• GIVEN DATA
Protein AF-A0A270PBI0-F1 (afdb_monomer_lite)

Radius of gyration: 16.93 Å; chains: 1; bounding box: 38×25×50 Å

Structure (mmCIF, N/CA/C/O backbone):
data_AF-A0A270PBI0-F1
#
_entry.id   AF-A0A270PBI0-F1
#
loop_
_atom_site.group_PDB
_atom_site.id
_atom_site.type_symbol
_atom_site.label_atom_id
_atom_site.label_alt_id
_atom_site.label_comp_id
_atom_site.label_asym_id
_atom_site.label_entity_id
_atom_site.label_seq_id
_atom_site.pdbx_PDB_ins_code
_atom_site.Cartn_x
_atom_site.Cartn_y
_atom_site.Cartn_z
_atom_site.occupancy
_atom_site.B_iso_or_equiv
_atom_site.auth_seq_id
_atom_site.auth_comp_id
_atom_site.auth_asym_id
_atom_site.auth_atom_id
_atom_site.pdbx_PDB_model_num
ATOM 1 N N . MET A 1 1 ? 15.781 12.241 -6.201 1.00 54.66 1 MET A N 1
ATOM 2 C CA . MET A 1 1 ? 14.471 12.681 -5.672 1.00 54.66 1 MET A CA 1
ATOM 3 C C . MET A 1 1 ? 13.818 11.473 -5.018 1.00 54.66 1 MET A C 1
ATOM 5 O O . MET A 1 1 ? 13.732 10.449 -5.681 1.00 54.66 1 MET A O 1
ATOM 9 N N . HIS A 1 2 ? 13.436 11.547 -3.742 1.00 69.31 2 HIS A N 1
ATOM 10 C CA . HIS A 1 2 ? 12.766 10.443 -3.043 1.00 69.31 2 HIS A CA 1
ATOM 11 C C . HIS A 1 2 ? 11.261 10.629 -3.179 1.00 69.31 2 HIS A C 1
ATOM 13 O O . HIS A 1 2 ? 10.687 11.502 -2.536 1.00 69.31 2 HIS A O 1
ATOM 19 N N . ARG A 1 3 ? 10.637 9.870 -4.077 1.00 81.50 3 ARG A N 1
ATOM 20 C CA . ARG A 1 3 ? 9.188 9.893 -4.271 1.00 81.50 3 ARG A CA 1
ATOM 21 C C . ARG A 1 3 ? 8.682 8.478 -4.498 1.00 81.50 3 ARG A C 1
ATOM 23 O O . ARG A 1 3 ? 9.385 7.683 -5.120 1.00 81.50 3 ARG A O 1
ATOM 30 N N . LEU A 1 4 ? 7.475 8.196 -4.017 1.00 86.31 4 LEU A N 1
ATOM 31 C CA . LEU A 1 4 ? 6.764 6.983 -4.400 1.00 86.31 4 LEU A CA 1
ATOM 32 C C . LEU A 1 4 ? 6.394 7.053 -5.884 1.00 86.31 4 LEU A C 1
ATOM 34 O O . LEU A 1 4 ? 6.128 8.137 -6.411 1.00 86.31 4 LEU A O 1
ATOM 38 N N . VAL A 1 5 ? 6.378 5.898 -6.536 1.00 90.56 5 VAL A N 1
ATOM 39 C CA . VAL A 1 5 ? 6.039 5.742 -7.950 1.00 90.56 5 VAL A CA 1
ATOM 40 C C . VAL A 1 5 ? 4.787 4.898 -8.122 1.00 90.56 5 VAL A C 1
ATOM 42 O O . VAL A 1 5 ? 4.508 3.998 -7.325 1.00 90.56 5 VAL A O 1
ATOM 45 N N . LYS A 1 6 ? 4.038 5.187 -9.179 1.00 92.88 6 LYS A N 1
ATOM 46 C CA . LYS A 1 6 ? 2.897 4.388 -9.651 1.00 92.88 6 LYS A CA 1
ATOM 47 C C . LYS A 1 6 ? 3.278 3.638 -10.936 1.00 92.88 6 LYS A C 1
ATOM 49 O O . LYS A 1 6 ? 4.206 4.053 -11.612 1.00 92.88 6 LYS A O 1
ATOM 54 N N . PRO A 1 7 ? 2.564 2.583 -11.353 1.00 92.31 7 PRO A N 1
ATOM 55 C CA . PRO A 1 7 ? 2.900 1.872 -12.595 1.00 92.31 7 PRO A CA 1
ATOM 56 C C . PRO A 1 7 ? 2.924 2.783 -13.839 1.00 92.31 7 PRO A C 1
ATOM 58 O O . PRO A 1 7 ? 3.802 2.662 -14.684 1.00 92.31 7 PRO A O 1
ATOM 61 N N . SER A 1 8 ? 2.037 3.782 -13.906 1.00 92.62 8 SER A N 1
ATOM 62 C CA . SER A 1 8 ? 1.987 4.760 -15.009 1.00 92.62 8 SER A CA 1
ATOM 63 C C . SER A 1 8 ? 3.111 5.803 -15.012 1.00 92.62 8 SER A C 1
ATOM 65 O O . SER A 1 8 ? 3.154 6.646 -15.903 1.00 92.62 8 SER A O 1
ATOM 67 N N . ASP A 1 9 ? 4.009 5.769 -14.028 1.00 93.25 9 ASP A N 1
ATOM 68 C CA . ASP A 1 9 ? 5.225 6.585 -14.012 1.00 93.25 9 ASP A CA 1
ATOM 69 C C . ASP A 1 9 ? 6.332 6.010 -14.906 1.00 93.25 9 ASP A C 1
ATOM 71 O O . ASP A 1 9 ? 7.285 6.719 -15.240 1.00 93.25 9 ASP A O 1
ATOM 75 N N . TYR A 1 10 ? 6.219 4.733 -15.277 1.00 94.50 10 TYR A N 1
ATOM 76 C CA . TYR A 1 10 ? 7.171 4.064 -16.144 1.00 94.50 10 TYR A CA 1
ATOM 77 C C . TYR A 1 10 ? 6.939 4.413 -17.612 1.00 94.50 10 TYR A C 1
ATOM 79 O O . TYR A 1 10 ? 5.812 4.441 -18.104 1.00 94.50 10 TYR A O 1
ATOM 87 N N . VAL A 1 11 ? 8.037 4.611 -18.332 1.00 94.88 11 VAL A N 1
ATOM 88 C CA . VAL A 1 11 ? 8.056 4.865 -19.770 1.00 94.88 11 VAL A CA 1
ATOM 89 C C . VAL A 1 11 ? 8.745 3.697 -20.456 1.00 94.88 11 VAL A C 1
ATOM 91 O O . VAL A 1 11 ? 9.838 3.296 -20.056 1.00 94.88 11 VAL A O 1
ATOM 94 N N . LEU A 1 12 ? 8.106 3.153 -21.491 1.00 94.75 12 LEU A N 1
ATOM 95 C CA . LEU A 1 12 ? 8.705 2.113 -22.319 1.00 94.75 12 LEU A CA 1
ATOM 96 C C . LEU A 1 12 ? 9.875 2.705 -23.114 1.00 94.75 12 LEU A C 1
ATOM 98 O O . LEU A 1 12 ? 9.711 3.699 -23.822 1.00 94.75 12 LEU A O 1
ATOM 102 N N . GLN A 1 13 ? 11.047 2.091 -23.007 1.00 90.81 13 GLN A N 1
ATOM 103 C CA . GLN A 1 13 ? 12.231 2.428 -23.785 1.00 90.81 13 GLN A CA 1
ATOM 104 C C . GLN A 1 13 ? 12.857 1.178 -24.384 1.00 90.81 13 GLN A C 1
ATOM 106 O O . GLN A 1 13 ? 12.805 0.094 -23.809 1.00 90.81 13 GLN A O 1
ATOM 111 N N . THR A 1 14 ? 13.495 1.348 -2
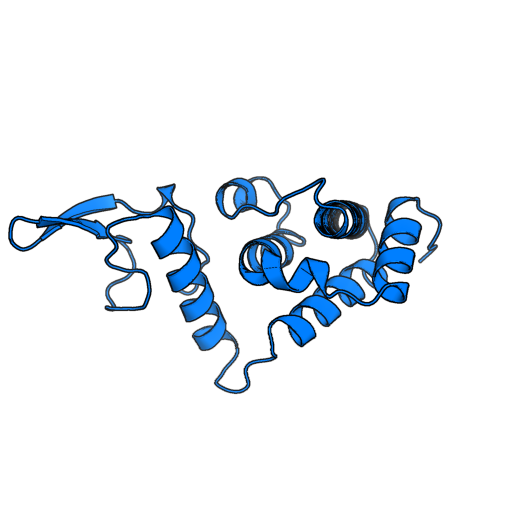5.536 1.00 89.25 14 THR A N 1
ATOM 112 C CA . THR A 1 14 ? 14.299 0.294 -26.148 1.00 89.25 14 THR A CA 1
ATOM 113 C C . THR A 1 14 ? 15.738 0.437 -25.673 1.00 89.25 14 THR A C 1
ATOM 115 O O . THR A 1 14 ? 16.405 1.421 -25.987 1.00 89.25 14 THR A O 1
ATOM 118 N N . VAL A 1 15 ? 16.222 -0.546 -24.920 1.00 77.56 15 VAL A N 1
ATOM 119 C CA . VAL A 1 15 ? 17.605 -0.621 -24.439 1.00 77.56 15 VAL A CA 1
ATOM 120 C C . VAL A 1 15 ? 18.188 -1.949 -24.901 1.00 77.56 15 VAL A C 1
ATOM 122 O O . VAL A 1 15 ? 17.637 -2.999 -24.585 1.00 77.56 15 VAL A O 1
ATOM 125 N N . MET A 1 16 ? 19.298 -1.915 -25.648 1.00 78.19 16 MET A N 1
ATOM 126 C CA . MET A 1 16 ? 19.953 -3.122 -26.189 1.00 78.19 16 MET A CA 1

• REQUIRED WORK
What is needed is an exact copy of only the lines above from the one with "ATOM 61 N N" to the one with "ATOM 115 O O", both kept, with every picture left out.

• PROBLEM SOLUTION
ATOM 61 N N . SER A 1 8 ? 2.037 3.782 -13.906 1.00 92.62 8 SER A N 1
ATOM 62 C CA . SER A 1 8 ? 1.987 4.760 -15.009 1.00 92.62 8 SER A CA 1
ATOM 63 C C . SER A 1 8 ? 3.111 5.803 -15.012 1.00 92.62 8 SER A C 1
ATOM 65 O O . SER A 1 8 ? 3.154 6.646 -15.903 1.00 92.62 8 SER A O 1
ATOM 67 N N . ASP A 1 9 ? 4.009 5.769 -14.028 1.00 93.25 9 ASP A N 1
ATOM 68 C CA . ASP A 1 9 ? 5.225 6.585 -14.012 1.00 93.25 9 ASP A CA 1
ATOM 69 C C . ASP A 1 9 ? 6.332 6.010 -14.906 1.00 93.25 9 ASP A C 1
ATOM 71 O O . ASP A 1 9 ? 7.285 6.719 -15.240 1.00 93.25 9 ASP A O 1
ATOM 75 N N . TYR A 1 10 ? 6.219 4.733 -15.277 1.00 94.50 10 TYR A N 1
ATOM 76 C CA . TYR A 1 10 ? 7.171 4.064 -16.144 1.00 94.50 10 TYR A CA 1
ATOM 77 C C . TYR A 1 10 ? 6.939 4.413 -17.612 1.00 94.50 10 TYR A C 1
ATOM 79 O O . TYR A 1 10 ? 5.812 4.441 -18.104 1.00 94.50 10 TYR A O 1
ATOM 87 N N . VAL A 1 11 ? 8.037 4.611 -18.332 1.00 94.88 11 VAL A N 1
ATOM 88 C CA . VAL A 1 11 ? 8.056 4.865 -19.770 1.00 94.88 11 VAL A CA 1
ATOM 89 C C . VAL A 1 11 ? 8.745 3.697 -20.456 1.00 94.88 11 VAL A C 1
ATOM 91 O O . VAL A 1 11 ? 9.838 3.296 -20.056 1.00 94.88 11 VAL A O 1
ATOM 94 N N . LEU A 1 12 ? 8.106 3.153 -21.491 1.00 94.75 12 LEU A N 1
ATOM 95 C CA . LEU A 1 12 ? 8.705 2.113 -22.319 1.00 94.75 12 LEU A CA 1
ATOM 96 C C . LEU A 1 12 ? 9.875 2.705 -23.114 1.00 94.75 12 LEU A C 1
ATOM 98 O O . LEU A 1 12 ? 9.711 3.699 -23.822 1.00 94.75 12 LEU A O 1
ATOM 102 N N . GLN A 1 13 ? 11.047 2.091 -23.007 1.00 90.81 13 GLN A N 1
ATOM 103 C CA . GLN A 1 13 ? 12.231 2.428 -23.785 1.00 90.81 13 GLN A CA 1
ATOM 104 C C . GLN A 1 13 ? 12.857 1.178 -24.384 1.00 90.81 13 GLN A C 1
ATOM 106 O O . GLN A 1 13 ? 12.805 0.094 -23.809 1.00 90.81 13 GLN A O 1
ATOM 111 N N . THR A 1 14 ? 13.495 1.348 -2
5.536 1.00 89.25 14 THR A N 1
ATOM 112 C CA . THR A 1 14 ? 14.299 0.294 -26.148 1.00 89.25 14 THR A CA 1
ATOM 113 C C . THR A 1 14 ? 15.738 0.437 -25.673 1.00 89.25 14 THR A C 1
ATOM 115 O O . THR A 1 14 ? 16.405 1.421 -25.987 1.00 89.25 14 THR A O 1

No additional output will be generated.